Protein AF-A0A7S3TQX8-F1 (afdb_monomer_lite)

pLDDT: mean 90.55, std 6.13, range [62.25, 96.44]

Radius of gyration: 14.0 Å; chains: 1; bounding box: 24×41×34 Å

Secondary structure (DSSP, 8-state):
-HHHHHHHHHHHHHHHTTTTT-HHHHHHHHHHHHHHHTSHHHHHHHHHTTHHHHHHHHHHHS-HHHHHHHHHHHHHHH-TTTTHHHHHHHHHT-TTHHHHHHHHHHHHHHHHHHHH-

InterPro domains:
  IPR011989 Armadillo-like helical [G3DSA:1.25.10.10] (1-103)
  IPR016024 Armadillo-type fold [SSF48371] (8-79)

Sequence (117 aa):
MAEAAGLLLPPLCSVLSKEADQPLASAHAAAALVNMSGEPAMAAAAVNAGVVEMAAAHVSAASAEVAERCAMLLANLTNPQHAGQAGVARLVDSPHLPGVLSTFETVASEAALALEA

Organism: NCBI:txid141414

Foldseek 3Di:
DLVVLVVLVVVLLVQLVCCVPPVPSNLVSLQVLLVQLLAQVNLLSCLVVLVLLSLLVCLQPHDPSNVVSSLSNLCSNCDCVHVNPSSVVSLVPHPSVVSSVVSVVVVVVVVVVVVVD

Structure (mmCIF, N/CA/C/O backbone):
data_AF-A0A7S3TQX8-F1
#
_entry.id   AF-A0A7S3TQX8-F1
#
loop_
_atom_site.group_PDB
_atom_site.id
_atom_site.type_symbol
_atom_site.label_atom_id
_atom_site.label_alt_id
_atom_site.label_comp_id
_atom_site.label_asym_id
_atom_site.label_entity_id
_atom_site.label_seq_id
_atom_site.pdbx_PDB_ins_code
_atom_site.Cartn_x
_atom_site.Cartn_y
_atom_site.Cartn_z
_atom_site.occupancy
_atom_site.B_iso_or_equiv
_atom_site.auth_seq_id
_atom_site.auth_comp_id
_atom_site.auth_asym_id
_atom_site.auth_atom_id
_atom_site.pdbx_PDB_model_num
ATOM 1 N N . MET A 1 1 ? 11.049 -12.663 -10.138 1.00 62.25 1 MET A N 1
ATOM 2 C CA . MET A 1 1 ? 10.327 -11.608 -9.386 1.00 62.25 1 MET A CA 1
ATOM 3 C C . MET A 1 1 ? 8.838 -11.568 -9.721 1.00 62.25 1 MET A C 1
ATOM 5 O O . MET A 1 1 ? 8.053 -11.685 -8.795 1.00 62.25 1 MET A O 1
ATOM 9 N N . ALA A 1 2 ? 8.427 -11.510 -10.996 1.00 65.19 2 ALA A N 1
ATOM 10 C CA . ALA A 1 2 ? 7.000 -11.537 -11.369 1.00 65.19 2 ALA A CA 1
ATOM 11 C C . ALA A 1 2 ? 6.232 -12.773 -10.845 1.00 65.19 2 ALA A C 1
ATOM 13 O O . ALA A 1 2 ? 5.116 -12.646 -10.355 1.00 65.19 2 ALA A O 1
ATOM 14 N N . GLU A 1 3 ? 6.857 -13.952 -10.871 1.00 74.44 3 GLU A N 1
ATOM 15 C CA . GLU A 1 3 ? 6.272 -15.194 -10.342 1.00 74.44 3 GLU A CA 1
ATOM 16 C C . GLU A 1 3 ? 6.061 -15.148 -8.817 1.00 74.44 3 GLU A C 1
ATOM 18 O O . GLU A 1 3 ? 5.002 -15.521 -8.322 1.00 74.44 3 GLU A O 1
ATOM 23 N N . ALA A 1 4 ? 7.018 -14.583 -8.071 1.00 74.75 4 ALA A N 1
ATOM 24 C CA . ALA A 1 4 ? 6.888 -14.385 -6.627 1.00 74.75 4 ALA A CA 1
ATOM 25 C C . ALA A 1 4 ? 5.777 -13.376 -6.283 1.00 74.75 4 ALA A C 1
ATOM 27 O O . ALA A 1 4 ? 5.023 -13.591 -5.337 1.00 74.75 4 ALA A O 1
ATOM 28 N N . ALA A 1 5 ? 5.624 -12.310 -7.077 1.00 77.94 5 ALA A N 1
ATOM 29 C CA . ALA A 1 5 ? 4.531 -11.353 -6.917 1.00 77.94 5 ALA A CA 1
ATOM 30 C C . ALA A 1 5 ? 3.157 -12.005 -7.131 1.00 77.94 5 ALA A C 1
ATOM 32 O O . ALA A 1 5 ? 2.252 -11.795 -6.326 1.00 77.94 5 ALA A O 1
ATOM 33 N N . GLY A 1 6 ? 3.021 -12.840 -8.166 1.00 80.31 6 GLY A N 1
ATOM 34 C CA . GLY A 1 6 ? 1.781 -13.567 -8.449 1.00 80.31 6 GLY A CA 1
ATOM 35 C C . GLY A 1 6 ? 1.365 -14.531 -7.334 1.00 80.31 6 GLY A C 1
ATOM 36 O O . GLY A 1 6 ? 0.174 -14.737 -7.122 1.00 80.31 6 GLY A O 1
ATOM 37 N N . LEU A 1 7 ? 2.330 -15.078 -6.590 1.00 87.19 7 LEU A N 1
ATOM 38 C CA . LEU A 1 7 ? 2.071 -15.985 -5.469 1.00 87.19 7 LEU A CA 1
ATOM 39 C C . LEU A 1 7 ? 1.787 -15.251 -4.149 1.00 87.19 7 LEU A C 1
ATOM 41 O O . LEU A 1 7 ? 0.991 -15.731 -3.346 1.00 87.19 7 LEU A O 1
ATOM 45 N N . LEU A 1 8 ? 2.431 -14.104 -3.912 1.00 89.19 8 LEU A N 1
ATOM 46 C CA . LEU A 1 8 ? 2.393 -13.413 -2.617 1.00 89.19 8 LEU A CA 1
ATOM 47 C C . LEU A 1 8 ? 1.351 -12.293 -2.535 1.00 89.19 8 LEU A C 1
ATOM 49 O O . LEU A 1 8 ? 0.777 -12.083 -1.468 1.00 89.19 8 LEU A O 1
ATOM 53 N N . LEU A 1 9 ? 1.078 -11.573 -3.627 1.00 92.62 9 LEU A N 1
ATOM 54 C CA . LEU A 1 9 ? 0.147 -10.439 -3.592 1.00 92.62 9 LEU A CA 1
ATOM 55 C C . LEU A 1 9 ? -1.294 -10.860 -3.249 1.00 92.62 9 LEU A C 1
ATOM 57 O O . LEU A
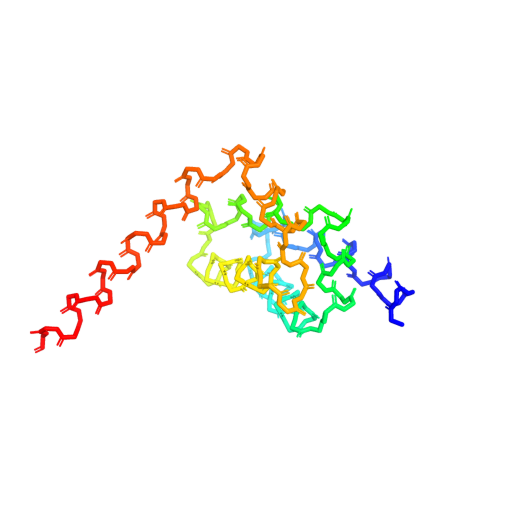 1 9 ? -1.863 -10.245 -2.345 1.00 92.62 9 LEU A O 1
ATOM 61 N N . PRO A 1 10 ? -1.889 -11.904 -3.869 1.00 94.00 10 PRO A N 1
ATOM 62 C CA . PRO A 1 10 ? -3.264 -12.294 -3.556 1.00 94.00 10 PRO A CA 1
ATOM 63 C C . PRO A 1 10 ? -3.512 -12.644 -2.077 1.00 94.00 10 PRO A C 1
ATOM 65 O O . PRO A 1 10 ? -4.460 -12.100 -1.502 1.00 94.00 10 PRO A O 1
ATOM 68 N N . PRO A 1 11 ? -2.697 -13.494 -1.410 1.00 94.81 11 PRO A N 1
ATOM 69 C CA . PRO A 1 11 ? -2.931 -13.805 -0.003 1.00 94.81 11 PRO A CA 1
ATOM 70 C C . PRO A 1 11 ? -2.709 -12.595 0.912 1.00 94.81 11 PRO A C 1
ATOM 72 O O . PRO A 1 11 ? -3.492 -12.410 1.839 1.00 94.81 11 PRO A O 1
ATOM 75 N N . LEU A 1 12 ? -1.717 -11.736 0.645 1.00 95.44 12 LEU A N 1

__________

What this task involves — The lines above from the one containing "ATOM 38 C CA" through the one containing "ATOM 49 O O" are to be set down exactly, and no others.

Result of the task —
ATOM 38 C CA . LEU A 1 7 ? 2.071 -15.985 -5.469 1.00 87.19 7 LEU A CA 1
ATOM 39 C C . LEU A 1 7 ? 1.787 -15.251 -4.149 1.00 87.19 7 LEU A C 1
ATOM 41 O O . LEU A 1 7 ? 0.991 -15.731 -3.346 1.00 87.19 7 LEU A O 1
ATOM 45 N N . LEU A 1 8 ? 2.431 -14.104 -3.912 1.00 89.19 8 LEU A N 1
ATOM 46 C CA . LEU A 1 8 ? 2.393 -13.413 -2.617 1.00 89.19 8 LEU A CA 1
ATOM 47 C C . LEU A 1 8 ? 1.351 -12.293 -2.535 1.00 89.19 8 LEU A C 1
ATOM 49 O O . LEU A 1 8 ? 0.777 -12.083 -1.468 1.00 89.19 8 LEU A O 1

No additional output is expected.